Hog Heaven Hedgehogs is located in the Buffalo / Niagara Falls region of Western New York, its from what I can tell the only breeder in the state, though I see ads from other locations but they never claim to be breeders or anything, always suspected either backyarders or people who ended up with hoglets. I'm always on the lookout for Hedgehogs in New York, namely to spread the word of hogs who are in need of a home. Well I checked tonight, and they are selling their business.

It kind of turns my stomach because I can see a crapload of Hedgehogs moving out into not so good homes, they got over 100..

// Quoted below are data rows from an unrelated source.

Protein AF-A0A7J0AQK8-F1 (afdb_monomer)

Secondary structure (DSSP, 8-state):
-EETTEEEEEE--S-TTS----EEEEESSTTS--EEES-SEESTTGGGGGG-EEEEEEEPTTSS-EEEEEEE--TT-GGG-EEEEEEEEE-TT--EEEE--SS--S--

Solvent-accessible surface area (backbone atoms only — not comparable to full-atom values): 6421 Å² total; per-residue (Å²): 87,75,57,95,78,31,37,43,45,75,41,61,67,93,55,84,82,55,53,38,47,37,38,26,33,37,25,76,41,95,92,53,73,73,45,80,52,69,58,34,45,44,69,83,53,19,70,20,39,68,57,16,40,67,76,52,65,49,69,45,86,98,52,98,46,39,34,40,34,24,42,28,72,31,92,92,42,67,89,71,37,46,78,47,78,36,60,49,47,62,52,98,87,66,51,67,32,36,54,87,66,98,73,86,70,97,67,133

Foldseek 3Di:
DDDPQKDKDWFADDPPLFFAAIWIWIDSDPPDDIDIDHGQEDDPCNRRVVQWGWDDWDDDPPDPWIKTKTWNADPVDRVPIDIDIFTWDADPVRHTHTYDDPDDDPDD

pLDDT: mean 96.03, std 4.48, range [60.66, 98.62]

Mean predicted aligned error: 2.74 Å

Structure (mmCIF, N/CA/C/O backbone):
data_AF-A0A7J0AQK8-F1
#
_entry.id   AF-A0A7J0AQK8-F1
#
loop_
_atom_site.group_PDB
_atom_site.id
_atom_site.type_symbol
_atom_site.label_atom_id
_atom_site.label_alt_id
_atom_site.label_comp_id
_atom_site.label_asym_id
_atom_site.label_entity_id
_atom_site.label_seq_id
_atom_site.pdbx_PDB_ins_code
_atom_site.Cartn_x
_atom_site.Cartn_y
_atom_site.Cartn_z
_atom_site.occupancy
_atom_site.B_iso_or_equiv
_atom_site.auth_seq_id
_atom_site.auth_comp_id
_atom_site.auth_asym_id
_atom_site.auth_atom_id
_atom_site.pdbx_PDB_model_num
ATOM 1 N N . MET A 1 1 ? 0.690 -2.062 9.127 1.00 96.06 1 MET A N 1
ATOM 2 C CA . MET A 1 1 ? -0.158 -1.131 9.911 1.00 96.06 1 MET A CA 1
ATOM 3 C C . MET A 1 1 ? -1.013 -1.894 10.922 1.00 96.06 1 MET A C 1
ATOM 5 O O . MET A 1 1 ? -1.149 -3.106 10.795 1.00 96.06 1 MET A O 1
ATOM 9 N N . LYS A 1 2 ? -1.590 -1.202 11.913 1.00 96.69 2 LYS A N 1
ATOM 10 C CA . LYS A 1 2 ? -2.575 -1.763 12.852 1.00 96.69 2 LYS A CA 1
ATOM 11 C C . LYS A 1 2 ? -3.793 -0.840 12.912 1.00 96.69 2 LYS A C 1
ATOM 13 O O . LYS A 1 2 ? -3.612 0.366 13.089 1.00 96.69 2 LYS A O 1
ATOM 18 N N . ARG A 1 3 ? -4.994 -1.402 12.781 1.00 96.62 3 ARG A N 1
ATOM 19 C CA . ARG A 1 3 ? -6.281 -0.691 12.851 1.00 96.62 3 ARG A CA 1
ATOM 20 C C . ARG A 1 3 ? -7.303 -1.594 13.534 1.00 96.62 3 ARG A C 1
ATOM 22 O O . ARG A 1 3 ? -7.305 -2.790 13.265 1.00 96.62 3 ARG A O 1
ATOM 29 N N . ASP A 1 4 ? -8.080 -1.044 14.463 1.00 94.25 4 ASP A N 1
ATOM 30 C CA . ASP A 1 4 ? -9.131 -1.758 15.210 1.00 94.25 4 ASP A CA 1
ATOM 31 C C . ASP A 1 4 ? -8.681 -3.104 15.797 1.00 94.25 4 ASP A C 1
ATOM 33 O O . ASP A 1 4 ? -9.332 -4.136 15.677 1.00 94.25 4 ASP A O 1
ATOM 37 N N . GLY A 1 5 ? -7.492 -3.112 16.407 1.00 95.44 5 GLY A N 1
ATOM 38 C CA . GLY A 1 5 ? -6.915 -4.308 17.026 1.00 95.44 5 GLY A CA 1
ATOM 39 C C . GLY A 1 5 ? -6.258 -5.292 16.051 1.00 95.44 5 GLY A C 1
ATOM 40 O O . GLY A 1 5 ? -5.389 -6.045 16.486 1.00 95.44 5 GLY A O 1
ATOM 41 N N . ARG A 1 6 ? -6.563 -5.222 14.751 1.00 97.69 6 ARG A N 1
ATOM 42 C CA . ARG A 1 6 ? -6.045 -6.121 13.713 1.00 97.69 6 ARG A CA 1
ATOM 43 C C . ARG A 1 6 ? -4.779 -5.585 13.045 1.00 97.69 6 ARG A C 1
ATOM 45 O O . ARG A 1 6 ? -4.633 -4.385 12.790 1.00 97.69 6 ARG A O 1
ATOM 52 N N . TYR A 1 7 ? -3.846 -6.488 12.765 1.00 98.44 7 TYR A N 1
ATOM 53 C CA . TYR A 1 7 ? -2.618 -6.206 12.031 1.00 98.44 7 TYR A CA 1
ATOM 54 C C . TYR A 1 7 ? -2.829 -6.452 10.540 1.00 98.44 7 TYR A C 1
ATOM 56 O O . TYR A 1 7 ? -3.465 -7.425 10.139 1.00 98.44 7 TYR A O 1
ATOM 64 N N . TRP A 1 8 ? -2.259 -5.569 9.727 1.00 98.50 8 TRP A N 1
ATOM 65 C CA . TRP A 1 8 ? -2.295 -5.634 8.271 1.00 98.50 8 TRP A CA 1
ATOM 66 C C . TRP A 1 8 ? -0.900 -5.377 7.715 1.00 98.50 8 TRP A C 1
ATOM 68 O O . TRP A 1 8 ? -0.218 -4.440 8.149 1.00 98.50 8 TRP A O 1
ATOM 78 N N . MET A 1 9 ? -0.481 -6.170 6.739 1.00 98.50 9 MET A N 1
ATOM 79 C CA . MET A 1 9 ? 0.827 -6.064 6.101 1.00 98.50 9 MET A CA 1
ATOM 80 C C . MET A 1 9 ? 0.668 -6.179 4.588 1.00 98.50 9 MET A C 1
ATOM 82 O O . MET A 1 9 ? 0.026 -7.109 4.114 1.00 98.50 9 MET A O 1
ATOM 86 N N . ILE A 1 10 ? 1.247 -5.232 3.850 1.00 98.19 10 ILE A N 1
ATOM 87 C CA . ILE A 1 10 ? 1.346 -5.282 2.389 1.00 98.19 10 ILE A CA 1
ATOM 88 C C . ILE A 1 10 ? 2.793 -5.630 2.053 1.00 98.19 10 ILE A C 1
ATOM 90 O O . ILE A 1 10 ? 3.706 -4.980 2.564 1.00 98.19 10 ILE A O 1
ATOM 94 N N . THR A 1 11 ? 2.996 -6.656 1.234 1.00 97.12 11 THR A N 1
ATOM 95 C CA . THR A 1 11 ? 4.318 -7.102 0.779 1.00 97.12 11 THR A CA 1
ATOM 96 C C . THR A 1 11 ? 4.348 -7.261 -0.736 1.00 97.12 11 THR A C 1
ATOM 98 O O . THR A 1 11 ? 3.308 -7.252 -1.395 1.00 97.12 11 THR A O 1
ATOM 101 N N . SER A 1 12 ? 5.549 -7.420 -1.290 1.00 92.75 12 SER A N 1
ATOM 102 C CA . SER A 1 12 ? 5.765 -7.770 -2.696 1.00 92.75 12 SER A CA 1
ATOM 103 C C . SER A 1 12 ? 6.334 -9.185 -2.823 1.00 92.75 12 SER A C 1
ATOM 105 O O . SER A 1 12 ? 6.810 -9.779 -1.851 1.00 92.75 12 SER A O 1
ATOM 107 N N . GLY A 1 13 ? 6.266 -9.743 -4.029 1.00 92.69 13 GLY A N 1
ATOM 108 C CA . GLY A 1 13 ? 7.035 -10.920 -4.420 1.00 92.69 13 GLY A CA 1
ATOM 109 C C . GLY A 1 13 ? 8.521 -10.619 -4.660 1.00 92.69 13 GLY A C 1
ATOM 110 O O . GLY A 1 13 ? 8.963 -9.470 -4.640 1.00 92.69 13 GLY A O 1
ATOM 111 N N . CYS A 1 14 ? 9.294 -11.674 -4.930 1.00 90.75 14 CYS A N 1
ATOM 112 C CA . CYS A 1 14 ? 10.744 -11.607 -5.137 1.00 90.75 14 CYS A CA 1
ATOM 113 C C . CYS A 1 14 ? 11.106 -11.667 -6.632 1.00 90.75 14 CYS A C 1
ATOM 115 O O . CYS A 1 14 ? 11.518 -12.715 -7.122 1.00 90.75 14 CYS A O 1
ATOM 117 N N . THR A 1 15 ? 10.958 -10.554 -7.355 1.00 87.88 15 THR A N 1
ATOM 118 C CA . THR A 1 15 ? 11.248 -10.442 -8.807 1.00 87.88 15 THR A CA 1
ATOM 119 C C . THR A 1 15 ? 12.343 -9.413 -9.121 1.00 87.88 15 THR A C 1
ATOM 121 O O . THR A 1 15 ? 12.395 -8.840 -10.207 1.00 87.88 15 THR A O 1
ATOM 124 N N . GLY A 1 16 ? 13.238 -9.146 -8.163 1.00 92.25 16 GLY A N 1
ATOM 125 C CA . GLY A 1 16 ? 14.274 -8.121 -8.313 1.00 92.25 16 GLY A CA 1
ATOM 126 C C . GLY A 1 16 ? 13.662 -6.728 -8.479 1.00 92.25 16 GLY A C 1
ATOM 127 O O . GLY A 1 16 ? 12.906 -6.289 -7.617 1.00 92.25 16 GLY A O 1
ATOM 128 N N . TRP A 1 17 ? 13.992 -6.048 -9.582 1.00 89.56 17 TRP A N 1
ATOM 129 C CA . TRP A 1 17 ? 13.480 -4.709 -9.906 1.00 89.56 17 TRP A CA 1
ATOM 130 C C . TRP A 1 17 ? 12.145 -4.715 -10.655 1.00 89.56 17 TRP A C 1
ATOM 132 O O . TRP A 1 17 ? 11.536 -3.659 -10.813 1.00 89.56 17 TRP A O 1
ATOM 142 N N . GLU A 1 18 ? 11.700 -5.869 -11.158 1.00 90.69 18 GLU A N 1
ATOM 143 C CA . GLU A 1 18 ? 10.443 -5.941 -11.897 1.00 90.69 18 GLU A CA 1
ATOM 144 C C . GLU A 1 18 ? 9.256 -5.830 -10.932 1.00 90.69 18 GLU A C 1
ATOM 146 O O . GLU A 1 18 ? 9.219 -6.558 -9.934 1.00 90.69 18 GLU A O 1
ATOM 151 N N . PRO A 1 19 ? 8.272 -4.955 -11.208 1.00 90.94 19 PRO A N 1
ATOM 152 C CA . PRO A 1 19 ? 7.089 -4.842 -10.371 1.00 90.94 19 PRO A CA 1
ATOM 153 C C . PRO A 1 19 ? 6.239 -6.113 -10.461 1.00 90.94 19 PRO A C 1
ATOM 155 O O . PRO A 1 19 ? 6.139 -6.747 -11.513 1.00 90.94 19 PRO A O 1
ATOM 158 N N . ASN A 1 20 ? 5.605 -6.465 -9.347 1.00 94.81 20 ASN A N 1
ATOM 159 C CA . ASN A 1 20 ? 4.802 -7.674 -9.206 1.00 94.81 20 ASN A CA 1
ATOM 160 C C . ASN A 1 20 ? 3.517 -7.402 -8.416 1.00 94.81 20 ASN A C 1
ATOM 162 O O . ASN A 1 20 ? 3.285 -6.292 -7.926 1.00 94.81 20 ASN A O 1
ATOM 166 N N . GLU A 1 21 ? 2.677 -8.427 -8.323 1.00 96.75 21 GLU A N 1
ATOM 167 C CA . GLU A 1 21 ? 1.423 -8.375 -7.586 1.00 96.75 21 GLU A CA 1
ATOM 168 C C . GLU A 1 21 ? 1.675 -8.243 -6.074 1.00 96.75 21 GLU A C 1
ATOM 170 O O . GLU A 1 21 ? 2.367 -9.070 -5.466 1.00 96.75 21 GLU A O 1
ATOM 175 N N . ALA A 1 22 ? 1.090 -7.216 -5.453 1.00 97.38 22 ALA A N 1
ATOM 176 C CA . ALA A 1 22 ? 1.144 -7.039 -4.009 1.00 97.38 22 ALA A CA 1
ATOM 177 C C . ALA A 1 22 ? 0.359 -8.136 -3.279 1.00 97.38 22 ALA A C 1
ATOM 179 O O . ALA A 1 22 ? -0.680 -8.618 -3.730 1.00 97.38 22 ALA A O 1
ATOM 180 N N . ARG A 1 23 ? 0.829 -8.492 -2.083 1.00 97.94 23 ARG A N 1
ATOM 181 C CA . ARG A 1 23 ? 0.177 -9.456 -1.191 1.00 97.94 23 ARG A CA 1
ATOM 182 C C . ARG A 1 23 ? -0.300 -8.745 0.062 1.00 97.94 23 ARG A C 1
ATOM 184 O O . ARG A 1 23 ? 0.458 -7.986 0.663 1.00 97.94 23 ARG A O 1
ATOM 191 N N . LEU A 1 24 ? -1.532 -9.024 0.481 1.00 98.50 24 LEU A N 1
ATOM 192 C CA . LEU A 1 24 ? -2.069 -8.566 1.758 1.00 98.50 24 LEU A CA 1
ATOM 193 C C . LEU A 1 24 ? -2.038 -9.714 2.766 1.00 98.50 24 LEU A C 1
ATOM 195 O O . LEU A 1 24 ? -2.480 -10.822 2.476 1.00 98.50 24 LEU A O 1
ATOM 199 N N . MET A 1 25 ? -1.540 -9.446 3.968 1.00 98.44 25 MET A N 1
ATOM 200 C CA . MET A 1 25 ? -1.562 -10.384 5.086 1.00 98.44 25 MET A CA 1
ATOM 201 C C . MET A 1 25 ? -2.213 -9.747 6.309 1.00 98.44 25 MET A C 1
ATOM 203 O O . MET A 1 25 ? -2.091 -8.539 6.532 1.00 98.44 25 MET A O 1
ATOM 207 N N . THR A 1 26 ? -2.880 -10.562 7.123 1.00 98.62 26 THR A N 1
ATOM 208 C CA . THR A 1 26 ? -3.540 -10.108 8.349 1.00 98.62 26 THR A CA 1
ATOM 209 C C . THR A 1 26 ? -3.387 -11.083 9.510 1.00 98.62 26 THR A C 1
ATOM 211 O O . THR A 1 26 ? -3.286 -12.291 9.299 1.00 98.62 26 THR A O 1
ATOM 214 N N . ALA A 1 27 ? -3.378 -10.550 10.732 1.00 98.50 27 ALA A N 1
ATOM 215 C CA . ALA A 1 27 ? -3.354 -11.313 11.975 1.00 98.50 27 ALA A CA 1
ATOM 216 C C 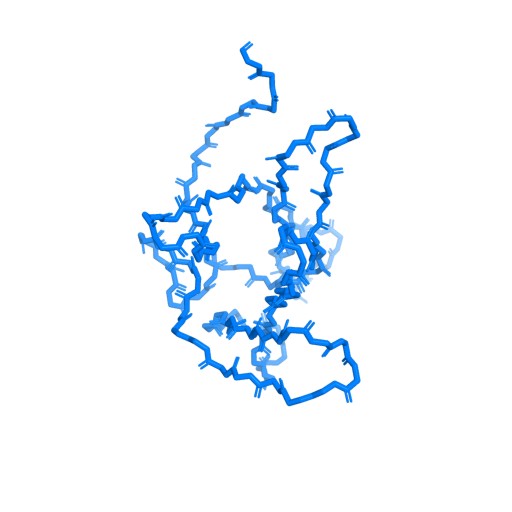. ALA A 1 27 ? -4.036 -10.533 13.107 1.00 98.50 27 ALA A C 1
ATOM 218 O O . ALA A 1 27 ? -3.960 -9.303 13.163 1.00 98.50 27 ALA A O 1
ATOM 219 N N . ASP A 1 28 ? -4.637 -11.240 14.064 1.00 98.12 28 ASP A N 1
ATOM 220 C CA . ASP A 1 28 ? -5.196 -10.615 15.274 1.00 98.12 28 ASP A CA 1
ATOM 221 C C . ASP A 1 28 ? -4.111 -10.362 16.347 1.00 98.12 28 ASP A C 1
ATOM 223 O O . ASP A 1 28 ? -4.270 -9.523 17.233 1.00 98.12 28 ASP A O 1
ATOM 227 N N . ARG A 1 29 ? -2.961 -11.052 16.263 1.00 97.81 29 ARG A N 1
ATOM 228 C CA . ARG A 1 29 ? -1.797 -10.882 17.153 1.00 97.81 29 ARG A CA 1
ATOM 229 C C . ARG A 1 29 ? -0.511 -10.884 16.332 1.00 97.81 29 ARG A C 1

http://buffalo.ebayclassifieds.com/...business-for-sale/?ad=6598013&msg=OUT_OF_AREA

I'll be keeping an eye out, right now it seems to be selling the entire business, but if no one buys, I see each hog being sent out individually.


----------



## FiaSpice

Geez, over 100, that sounds backyard to me...


----------



## Puffers315

Yeah the 100+ hogs didn't sit well with me, nor can I say what kind of condition or care they get, its just the only USDA licensed breeder I know of in the state, there's a few areas outside of NYC that seems to have hoglets from time to time, but nothing specific about an actual business. I know from these guys they breed hedgehogs and some kind of dog breed, and they always have hoglets on the market or at least advertisements for them. But I never put too much research into them, Buffalo might as well be Florida for me distance wise, and I'd rather rescue hogs that need a good rehoming.

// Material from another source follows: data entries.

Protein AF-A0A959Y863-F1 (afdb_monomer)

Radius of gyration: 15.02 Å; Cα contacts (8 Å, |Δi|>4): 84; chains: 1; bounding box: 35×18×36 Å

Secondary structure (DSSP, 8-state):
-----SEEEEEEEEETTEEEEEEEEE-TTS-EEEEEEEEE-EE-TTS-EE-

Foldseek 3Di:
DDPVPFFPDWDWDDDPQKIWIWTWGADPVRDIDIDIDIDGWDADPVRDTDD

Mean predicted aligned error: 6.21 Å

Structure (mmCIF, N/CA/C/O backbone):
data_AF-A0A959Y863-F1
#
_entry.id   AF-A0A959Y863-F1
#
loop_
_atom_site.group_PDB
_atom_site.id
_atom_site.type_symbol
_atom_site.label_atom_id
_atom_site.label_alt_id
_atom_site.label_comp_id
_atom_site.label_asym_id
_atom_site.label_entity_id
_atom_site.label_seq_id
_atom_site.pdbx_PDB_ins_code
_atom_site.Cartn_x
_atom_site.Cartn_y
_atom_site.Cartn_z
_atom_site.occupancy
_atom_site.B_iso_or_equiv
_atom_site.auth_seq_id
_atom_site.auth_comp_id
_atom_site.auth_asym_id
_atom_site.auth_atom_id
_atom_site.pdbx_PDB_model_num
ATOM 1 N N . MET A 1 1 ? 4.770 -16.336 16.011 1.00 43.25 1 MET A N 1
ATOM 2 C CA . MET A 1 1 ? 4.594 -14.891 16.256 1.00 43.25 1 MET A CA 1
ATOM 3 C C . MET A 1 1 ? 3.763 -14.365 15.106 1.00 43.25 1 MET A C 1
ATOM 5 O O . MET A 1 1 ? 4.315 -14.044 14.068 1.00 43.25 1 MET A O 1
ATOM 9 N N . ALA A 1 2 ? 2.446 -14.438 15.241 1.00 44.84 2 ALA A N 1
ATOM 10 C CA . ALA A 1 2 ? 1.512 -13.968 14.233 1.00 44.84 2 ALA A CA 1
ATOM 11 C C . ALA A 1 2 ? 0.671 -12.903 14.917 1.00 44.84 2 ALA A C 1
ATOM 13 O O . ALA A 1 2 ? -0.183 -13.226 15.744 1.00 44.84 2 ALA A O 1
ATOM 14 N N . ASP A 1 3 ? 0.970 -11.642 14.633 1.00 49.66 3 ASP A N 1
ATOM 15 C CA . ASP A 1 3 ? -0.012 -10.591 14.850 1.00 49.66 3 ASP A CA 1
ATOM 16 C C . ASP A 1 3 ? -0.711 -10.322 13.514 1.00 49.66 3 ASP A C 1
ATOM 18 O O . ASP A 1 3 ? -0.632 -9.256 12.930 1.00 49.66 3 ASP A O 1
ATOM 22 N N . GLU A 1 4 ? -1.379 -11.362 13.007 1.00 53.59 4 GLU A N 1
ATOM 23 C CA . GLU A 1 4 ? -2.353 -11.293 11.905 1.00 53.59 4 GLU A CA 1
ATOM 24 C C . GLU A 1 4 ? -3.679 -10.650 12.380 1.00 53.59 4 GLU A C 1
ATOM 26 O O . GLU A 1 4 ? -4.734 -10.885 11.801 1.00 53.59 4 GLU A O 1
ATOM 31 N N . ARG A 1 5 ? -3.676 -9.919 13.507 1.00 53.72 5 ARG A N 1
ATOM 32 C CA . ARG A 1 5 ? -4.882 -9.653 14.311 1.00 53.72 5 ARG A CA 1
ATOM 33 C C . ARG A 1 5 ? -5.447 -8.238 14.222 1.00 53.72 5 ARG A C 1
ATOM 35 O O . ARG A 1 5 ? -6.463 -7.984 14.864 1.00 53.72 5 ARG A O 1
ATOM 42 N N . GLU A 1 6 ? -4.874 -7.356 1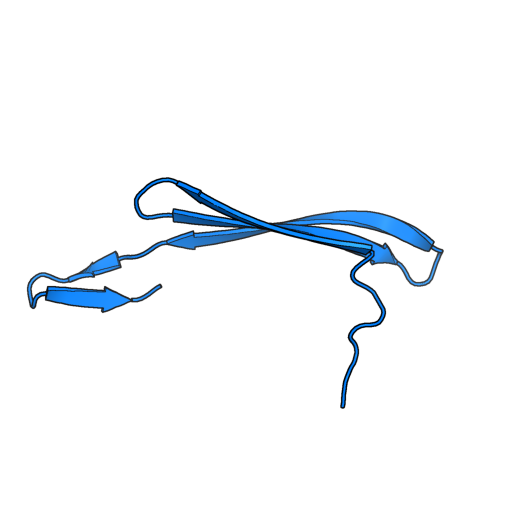3.408 1.00 63.38 6 GLU A N 1
ATOM 43 C CA . GLU A 1 6 ? -5.411 -5.997 13.219 1.00 63.38 6 GLU A CA 1
ATOM 44 C C . GLU A 1 6 ? -5.785 -5.661 11.764 1.00 63.38 6 GLU A C 1
ATOM 46 O O . GLU A 1 6 ? -6.378 -4.608 11.535 1.00 63.38 6 GLU A O 1
ATOM 51 N N . ASP A 1 7 ? -5.506 -6.539 10.792 1.00 64.62 7 ASP A N 1
ATOM 52 C CA . ASP A 1 7 ? -5.841 -6.335 9.377 1.00 64.62 7 ASP A CA 1
ATOM 53 C C . ASP A 1 7 ? -7.247 -6.872 9.054 1.00 64.62 7 ASP A C 1
ATOM 55 O O . ASP A 1 7 ? -7.492 -8.076 8.995 1.00 64.62 7 ASP A O 1
ATOM 59 N N . VAL A 1 8 ? -8.192 -5.957 8.839 1.00 86.12 8 VAL A N 1
ATOM 60 C CA . VAL A 1 8 ? -9.595 -6.248 8.490 1.00 86.12 8 VAL A CA 1
ATOM 61 C C . VAL A 1 8 ? -9.734 -6.561 6.998 1.00 86.12 8 VAL A C 1
ATOM 63 O O . VAL A 1 8 ? -10.588 -7.350 6.592 1.00 86.12 8 VAL A O 1
ATOM 66 N N . TYR A 1 9 ? -8.905 -5.934 6.167 1.00 92.31 9 TYR A N 1
ATOM 67 C CA . TYR A 1 9 ? -8.867 -6.152 4.726 1.00 92.31 9 TYR A CA 1
ATOM 68 C C . TYR A 1 9 ? -7.509 -5.741 4.172 1.00 92.31 9 TYR A C 1
ATOM 70 O O . TYR A 1 9 ? -7.037 -4.657 4.493 1.00 92.31 9 TYR A O 1
ATOM 78 N N . SER A 1 10 ? -6.949 -6.541 3.267 1.00 94.00 10 SER A N 1
ATOM 79 C CA . SER A 1 10 ? -5.735 -6.186 2.532 1.00 94.00 10 SER A CA 1
ATOM 80 C C . SER A 1 10 ? -5.901 -6.486 1.050 1.00 94.00 10 SER A C 1
ATOM 82 O O . SER A 1 10 ? -6.363 -7.564 0.662 1.00 94.00 10 SER A O 1
ATOM 84 N N . ARG A 1 11 ? -5.498 -5.542 0.196 1.00 95.31 11 ARG A N 1
ATOM 85 C CA . ARG A 1 11 ? -5.471 -5.732 -1.258 1.00 95.31 11 ARG A CA 1
ATOM 86 C C . ARG A 1 11 ? -4.253 -5.088 -1.894 1.00 95.31 11 ARG A C 1
ATOM 88 O O . ARG A 1 11 ? -4.052 -3.882 -1.796 1.00 95.31 11 ARG A O 1
ATOM 95 N N . ALA A 1 12 ? -3.522 -5.889 -2.663 1.00 96.19 12 ALA A N 1
ATOM 96 C CA . ALA A 1 12 ? -2.493 -5.400 -3.566 1.00 96.19 12 ALA A CA 1
ATOM 97 C C . ALA A 1 12 ? -3.084 -5.067 -4.948 1.00 96.19 12 ALA A C 1
ATOM 99 O O . ALA A 1 12 ? -3.853 -5.846 -5.521 1.00 96.19 12 ALA A O 1
ATOM 100 N N . VAL A 1 13 ? -2.696 -3.924 -5.510 1.00 97.31 13 VAL A N 1
ATOM 101 C CA . VAL A 1 13 ? -3.055 -3.477 -6.860 1.00 97.31 13 VAL A CA 1
ATOM 102 C C . VAL A 1 13 ? -1.784 -3.089 -7.607 1.00 97.31 13 VAL A C 1
ATOM 104 O O . VAL A 1 13 ? -1.046 -2.198 -7.188 1.00 97.31 13 VAL A O 1
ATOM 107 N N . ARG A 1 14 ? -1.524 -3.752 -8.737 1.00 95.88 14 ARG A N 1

I'm almost tempted to contact them about possible unwanted hedgehogs they might have, per say the older ones and such but I know money wise I can't afford it.


----------



## starby

I actually got Wimbley from Hog Heaven!

When I was there in April it seemed ok... they have the hedgies in a shop behind their house. From what I could tell it was clean, I was surprised by the amount of hedgies they had but they were pretty organized with a different room for the pregnant mothers and babies cages.

They talked a lot about how they are the only legit USDA breeder around and I had to sign a million papers and got Wimbley's pedigree and everything.

Anyway, they seemed like they knew their stuff so I'm surprised they're selling their business. hmmm....

This is their website: http://www.hogheavenhedgehogs.com/


----------



## Nancy

They show about 50 adults on their website so the 100 hedgehogs might include babies. 50 adults is not that unusual and there are many reputable hedgehog breeders that have that many adults. 

I know someone who just recently inquired about babies from them so it is odd that they are selling out this quickly but then crap happens quickly. At any time, any one of us can have, or a family member can have a life threatening or changing illness and sometimes people have to do things they normally wouldn't. Perhaps something life changing has happened. 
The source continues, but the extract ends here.